Elon Musk responded to concerns that Tesla cars might be used for espionage at the China Development Forum Saturday.
The world’s wealthiest man denied his company was a conduit for international espionage during remarks made at the China Development Forum Saturday. Hours before, Chinese social media spread a screenshot of what appeared to be an order banning Tesla vehicles from a military accommodation complex. An unnamed source “familiar” with the matter said officials were “very concerned” prior to Musk’s visit.
Musk’s response was blunt, pointing out the risks. “If Tesla used cars to carry out espionage activities in China or anywhere, we will get shut down,” he said. “There’s a strong incentive for us to be confidential.”
Musk used the controversial Chinese-owned social media platform TikTok as an example. “Many people were concerned over TikTok but I think this was an unnecessary concern. We should learn lessons from this,” he said.

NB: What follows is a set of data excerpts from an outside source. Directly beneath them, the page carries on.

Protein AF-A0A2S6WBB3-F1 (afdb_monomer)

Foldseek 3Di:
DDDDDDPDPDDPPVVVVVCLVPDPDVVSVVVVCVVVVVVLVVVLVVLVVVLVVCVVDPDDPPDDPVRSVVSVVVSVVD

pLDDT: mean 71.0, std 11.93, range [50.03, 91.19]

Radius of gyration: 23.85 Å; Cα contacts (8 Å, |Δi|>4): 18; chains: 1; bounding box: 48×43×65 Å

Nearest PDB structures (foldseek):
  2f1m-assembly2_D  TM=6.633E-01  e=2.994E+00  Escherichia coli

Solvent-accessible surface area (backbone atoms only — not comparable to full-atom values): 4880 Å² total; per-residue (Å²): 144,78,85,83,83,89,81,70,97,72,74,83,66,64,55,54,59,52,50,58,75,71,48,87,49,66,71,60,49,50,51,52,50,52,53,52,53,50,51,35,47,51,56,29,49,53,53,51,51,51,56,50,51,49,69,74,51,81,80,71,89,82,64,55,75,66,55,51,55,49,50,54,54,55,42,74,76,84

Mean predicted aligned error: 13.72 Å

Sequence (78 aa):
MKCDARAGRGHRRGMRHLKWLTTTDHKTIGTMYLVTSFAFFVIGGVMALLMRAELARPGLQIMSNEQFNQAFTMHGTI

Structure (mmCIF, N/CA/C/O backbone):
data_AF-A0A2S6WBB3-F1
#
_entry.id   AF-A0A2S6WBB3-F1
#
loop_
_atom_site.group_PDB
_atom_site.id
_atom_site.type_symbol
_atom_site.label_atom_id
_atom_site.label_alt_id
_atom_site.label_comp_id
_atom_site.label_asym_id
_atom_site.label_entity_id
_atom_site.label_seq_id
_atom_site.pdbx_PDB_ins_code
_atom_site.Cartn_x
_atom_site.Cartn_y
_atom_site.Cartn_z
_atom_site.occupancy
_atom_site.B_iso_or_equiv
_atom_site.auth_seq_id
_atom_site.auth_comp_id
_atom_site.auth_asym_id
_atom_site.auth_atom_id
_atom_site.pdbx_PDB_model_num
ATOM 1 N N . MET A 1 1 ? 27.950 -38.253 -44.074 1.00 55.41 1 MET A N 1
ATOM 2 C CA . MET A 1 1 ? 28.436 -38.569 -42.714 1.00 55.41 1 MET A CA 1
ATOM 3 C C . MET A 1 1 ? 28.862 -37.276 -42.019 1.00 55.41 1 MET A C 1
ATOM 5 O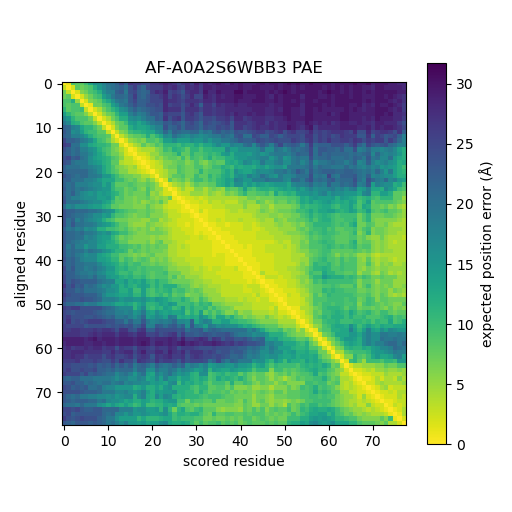 O . MET A 1 1 ? 29.979 -36.831 -42.234 1.00 55.41 1 MET A O 1
ATOM 9 N N . LYS A 1 2 ? 27.934 -36.629 -41.296 1.00 50.97 2 LYS A N 1
ATOM 10 C CA . LYS A 1 2 ? 28.164 -35.619 -40.239 1.00 50.97 2 LYS A CA 1
ATOM 11 C C . LYS A 1 2 ? 26.839 -35.400 -39.477 1.00 50.97 2 LYS A C 1
ATOM 13 O O . LYS A 1 2 ? 26.070 -34.492 -39.767 1.00 50.97 2 LYS A O 1
ATOM 18 N N . CYS A 1 3 ? 26.565 -36.343 -38.575 1.00 54.09 3 CYS A N 1
ATOM 19 C CA . CYS A 1 3 ? 26.125 -36.084 -37.194 1.00 54.09 3 CYS A CA 1
ATOM 20 C C . CYS A 1 3 ? 26.953 -34.929 -36.593 1.00 54.09 3 CYS A C 1
ATOM 22 O O . CYS A 1 3 ? 28.113 -34.789 -36.974 1.00 54.09 3 CYS A O 1
ATOM 24 N N . ASP A 1 4 ? 26.553 -34.066 -35.666 1.00 58.34 4 ASP A N 1
ATOM 25 C CA . ASP A 1 4 ? 25.397 -33.804 -34.798 1.00 58.34 4 ASP A CA 1
ATOM 26 C C . ASP A 1 4 ? 25.643 -32.339 -34.324 1.00 58.34 4 ASP A C 1
ATOM 28 O O . ASP A 1 4 ? 26.774 -31.860 -34.365 1.00 58.34 4 ASP A O 1
ATOM 32 N N . ALA A 1 5 ? 24.680 -31.508 -33.932 1.00 59.09 5 ALA A N 1
ATOM 33 C CA . ALA A 1 5 ? 24.222 -31.483 -32.550 1.00 59.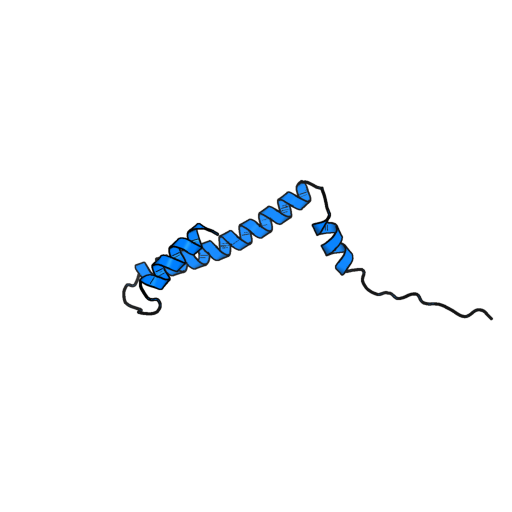09 5 ALA A CA 1
ATOM 34 C C . ALA A 1 5 ? 23.043 -30.512 -32.402 1.00 59.09 5 ALA A C 1
ATOM 36 O O . ALA A 1 5 ? 23.129 -29.307 -32.652 1.00 59.09 5 ALA A O 1
ATOM 37 N N . ARG A 1 6 ? 21.925 -31.057 -31.929 1.00 64.56 6 ARG A N 1
ATOM 38 C CA . ARG A 1 6 ? 20.790 -30.306 -31.401 1.00 64.56 6 ARG A CA 1
ATOM 39 C C . ARG A 1 6 ? 21.194 -29.639 -30.081 1.00 64.56 6 ARG A C 1
ATOM 41 O O . ARG A 1 6 ? 21.102 -30.261 -29.028 1.00 64.56 6 ARG A O 1
ATOM 48 N N . ALA A 1 7 ? 21.580 -28.366 -30.105 1.00 59.94 7 ALA A N 1
ATOM 49 C CA . ALA A 1 7 ? 21.746 -27.585 -28.880 1.00 59.94 7 ALA A CA 1
ATOM 50 C C . ALA A 1 7 ? 20.377 -27.100 -28.357 1.00 59.94 7 ALA A C 1
ATOM 52 O O . ALA A 1 7 ? 19.808 -26.114 -28.822 1.00 59.94 7 ALA A O 1
ATOM 53 N N . GLY A 1 8 ? 19.831 -27.887 -27.427 1.00 50.16 8 GLY A N 1
ATOM 54 C CA . GLY A 1 8 ? 18.956 -27.510 -26.312 1.00 50.16 8 GLY A CA 1
ATOM 55 C C . GLY A 1 8 ? 18.040 -26.291 -26.456 1.00 50.16 8 GLY A C 1
ATOM 56 O O . GLY A 1 8 ? 18.400 -25.166 -26.121 1.00 50.16 8 GLY A O 1
ATOM 57 N N . ARG A 1 9 ? 16.767 -26.547 -26.775 1.00 61.50 9 ARG A N 1
ATOM 58 C CA . ARG A 1 9 ? 15.648 -25.645 -26.461 1.00 61.50 9 ARG A CA 1
ATOM 59 C C . ARG A 1 9 ? 15.361 -25.692 -24.955 1.00 61.50 9 ARG A C 1
ATOM 61 O O . ARG A 1 9 ? 14.442 -26.380 -24.528 1.00 61.50 9 ARG A O 1
ATOM 68 N N . GLY A 1 10 ? 16.134 -24.970 -24.152 1.00 58.00 10 GLY A N 1
ATOM 69 C CA . GLY A 1 10 ? 15.910 -24.860 -22.712 1.00 58.00 10 GLY A CA 1
ATOM 70 C C . GLY A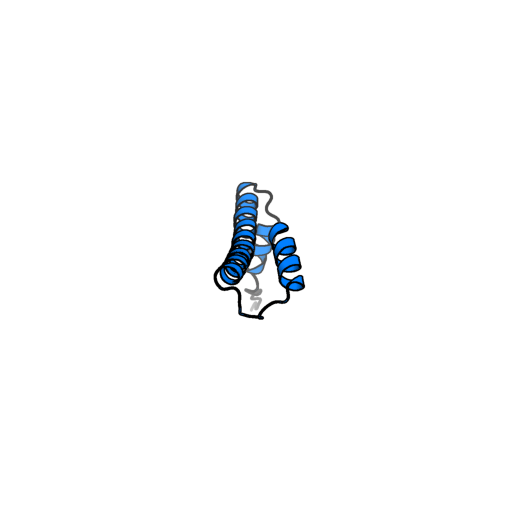 1 10 ? 16.102 -23.425 -22.243 1.00 58.00 10 GLY A C 1
ATOM 71 O O . GLY A 1 10 ? 17.170 -22.864 -22.414 1.00 58.00 10 GLY A O 1
ATOM 72 N N . HIS A 1 11 ? 15.068 -22.845 -21.627 1.00 58.03 11 HIS A N 1
ATOM 73 C CA . HIS A 1 11 ? 15.157 -21.643 -20.783 1.00 58.03 11 HIS A CA 1
ATOM 74 C C . HIS A 1 11 ? 15.049 -20.232 -21.420 1.00 58.03 11 HIS A C 1
ATOM 76 O O . HIS A 1 11 ? 15.721 -19.293 -21.010 1.00 58.03 11 HIS A O 1
ATOM 82 N N . ARG A 1 12 ? 14.096 -19.997 -22.338 1.00 58.44 12 ARG A N 1
ATOM 83 C CA . ARG A 1 12 ? 13.724 -18.617 -22.760 1.00 58.44 12 ARG A CA 1
ATOM 84 C C . ARG A 1 12 ? 12.777 -17.861 -21.802 1.00 58.44 12 ARG A C 1
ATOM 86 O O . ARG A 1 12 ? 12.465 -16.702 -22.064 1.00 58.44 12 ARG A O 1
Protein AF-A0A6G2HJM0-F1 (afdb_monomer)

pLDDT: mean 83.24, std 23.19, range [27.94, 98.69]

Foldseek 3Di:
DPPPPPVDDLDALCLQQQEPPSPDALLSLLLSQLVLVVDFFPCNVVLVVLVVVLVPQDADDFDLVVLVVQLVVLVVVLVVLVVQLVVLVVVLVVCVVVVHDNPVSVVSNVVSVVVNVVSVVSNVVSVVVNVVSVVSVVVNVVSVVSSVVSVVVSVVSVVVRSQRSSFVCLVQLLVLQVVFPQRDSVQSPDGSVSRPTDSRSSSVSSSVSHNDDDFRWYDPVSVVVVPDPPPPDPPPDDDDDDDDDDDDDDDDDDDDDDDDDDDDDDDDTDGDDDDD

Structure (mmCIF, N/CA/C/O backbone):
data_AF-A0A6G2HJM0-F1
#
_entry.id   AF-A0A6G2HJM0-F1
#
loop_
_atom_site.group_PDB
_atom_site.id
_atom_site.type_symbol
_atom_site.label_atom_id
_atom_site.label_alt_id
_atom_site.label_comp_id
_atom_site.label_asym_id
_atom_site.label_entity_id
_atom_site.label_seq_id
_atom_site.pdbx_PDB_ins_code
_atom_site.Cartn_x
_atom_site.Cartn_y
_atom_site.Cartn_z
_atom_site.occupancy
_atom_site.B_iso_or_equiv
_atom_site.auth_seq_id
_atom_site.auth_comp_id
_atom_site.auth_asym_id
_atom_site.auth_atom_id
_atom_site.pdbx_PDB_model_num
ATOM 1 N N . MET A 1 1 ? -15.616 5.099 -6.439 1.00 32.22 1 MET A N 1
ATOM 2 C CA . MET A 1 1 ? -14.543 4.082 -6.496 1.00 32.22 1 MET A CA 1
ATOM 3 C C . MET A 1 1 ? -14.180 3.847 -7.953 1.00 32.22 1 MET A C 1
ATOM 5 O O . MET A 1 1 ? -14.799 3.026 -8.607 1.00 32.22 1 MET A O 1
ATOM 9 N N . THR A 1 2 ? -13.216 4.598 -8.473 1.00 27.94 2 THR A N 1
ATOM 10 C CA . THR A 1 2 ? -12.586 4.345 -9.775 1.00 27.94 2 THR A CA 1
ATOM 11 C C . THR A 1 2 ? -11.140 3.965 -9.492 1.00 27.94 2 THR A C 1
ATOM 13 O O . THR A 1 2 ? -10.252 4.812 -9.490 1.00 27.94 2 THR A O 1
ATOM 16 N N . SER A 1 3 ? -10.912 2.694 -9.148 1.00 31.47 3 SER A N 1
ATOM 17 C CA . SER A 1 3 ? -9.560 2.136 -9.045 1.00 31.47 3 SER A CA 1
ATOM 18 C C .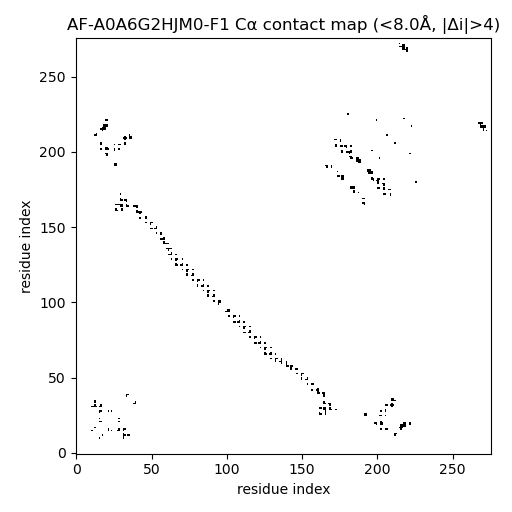 SER A 1 3 ? -9.005 1.930 -10.447 1.00 31.47 3 SER A C 1
ATOM 20 O O . SER A 1 3 ? -9.013 0.829 -10.981 1.00 31.47 3 SER A O 1
ATOM 22 N N . SER A 1 4 ? -8.540 3.020 -11.044 1.00 34.62 4 SER A N 1
ATOM 23 C CA . SER A 1 4 ? -7.643 2.982 -12.191 1.00 34.62 4 SER A CA 1
ATOM 24 C C . SER A 1 4 ? -6.215 2.999 -11.660 1.00 34.62 4 SER A C 1
ATOM 26 O O . SER A 1 4 ? -5.537 4.014 -11.729 1.00 34.62 4 SER A O 1
ATOM 28 N N . ASP A 1 5 ? -5.783 1.885 -11.079 1.00 40.91 5 ASP A N 1
ATOM 29 C CA . ASP A 1 5 ? -4.366 1.633 -10.806 1.00 40.91 5 ASP A CA 1
ATOM 30 C C . ASP A 1 5 ? -4.012 0.331 -11.530 1.00 40.91 5 ASP A C 1
ATOM 32 O O . ASP A 1 5 ? -3.722 -0.710 -10.940 1.00 40.91 5 ASP A O 1
ATOM 36 N N . VAL A 1 6 ? -4.142 0.379 -12.860 1.00 40.62 6 VAL A N 1
ATOM 37 C CA . VAL A 1 6 ? -3.552 -0.629 -13.735 1.00 40.62 6 VAL A CA 1
ATOM 38 C C . VAL A 1 6 ? -2.054 -0.453 -13.569 1.00 40.62 6 VAL A C 1
ATOM 40 O O . VAL A 1 6 ? -1.473 0.516 -14.055 1.00 40.62 6 VAL A O 1
ATOM 43 N N . VAL A 1 7 ? -1.431 -1.369 -12.835 1.00 46.47 7 VAL A N 1
ATOM 44 C CA . VAL A 1 7 ? 0.018 -1.534 -12.835 1.00 46.47 7 VAL A CA 1
ATOM 45 C C . VAL A 1 7 ? 0.400 -1.785 -14.289 1.00 46.47 7 VAL A C 1
ATOM 47 O O . VAL A 1 7 ? 0.252 -2.896 -14.784 1.00 46.47 7 VAL A O 1
ATOM 50 N N . ALA A 1 8 ? 0.790 -0.725 -15.003 1.00 53.22 8 ALA A N 1
ATOM 51 C CA . ALA A 1 8 ? 0.962 -0.792 -16.445 1.00 53.22 8 ALA A CA 1
ATOM 52 C C . ALA A 1 8 ? 1.972 -1.896 -16.756 1.00 53.22 8 ALA A C 1
ATOM 54 O O . ALA A 1 8 ? 3.098 -1.879 -16.244 1.00 53.22 8 ALA A O 1
ATOM 55 N N . ALA A 1 9 ? 1.537 -2.894 -17.524 1.00 65.44 9 ALA A N 1
ATOM 56 C CA . ALA A 1 9 ? 2.426 -3.902 -18.069 1.00 65.44 9 ALA A CA 1
ATOM 57 C C . ALA A 1 9 ? 3.558 -3.196 -18.827 1.00 65.44 9 ALA A C 1
ATOM 59 O O . ALA A 1 9 ? 3.375 -2.095 -19.357 1.00 65.44 9 ALA A O 1
ATOM 60 N N . VAL A 1 10 ? 4.742 -3.810 -18.861 1.00 72.69 10 VAL A N 1
ATOM 61 C CA . VAL A 1 10 ? 5.845 -3.284 -19.670 1.00 72.69 10 VAL A CA 1
ATOM 62 C C . VAL A 1 10 ? 5.330 -3.138 -21.109 1.00 72.69 10 VAL A C 1
ATOM 64 O O . VAL A 1 10 ? 4.837 -4.125 -21.658 1.00 72.69 10 VAL A O 1
ATOM 67 N N . PRO A 1 11 ? 5.380 -1.934 -21.709 1.00 80.38 11 PRO A N 1
ATOM 68 C CA . PRO A 1 11 ? 4.795 -1.716 -23.023 1.00 80.38 11 PRO A CA 1
ATOM 69 C C . PRO A 1 11 ? 5.497 -2.594 -24.060 1.00 80.38 11 PRO A C 1
ATOM 71 O O . PRO A 1 11 ? 6.720 -2.763 -24.015 1.00 80.38 11 PRO A O 1
ATOM 74 N N . ALA A 1 12 ? 4.719 -3.135 -24.999 1.00 86.44 12 ALA A N 1
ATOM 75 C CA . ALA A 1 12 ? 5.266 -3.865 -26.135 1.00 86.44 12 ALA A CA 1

Musk is historically popular in China, having called it “the future,” effusing about the “smart” and “hard-working” citizens of the PRC, while complaining that Americans are “entitled” and “complacent.” In January, Musk suggested China might be “more responsible” than the U.S. in regard to the safety of their people.
“It seems ironic, but even though you have sort of a single-party system, they really actually seem to care a lot about the well-being of the people,” Musk said during the Business Insider interview. “In fact, they’re maybe even more sensitive to public opinion than what I see in the U.S.”
The multi-billionaire has good reason to make nice. As the world’s largest electric vehicle consumer base, China is an important market for electric vehicles like those produced by Tesla. According to statistics from the China Passenger Car Association, 30% of the company’s global sales come from China. The CPCA reported Tesla produced 23,600 vehicles, and delivered 18,300 to China last month.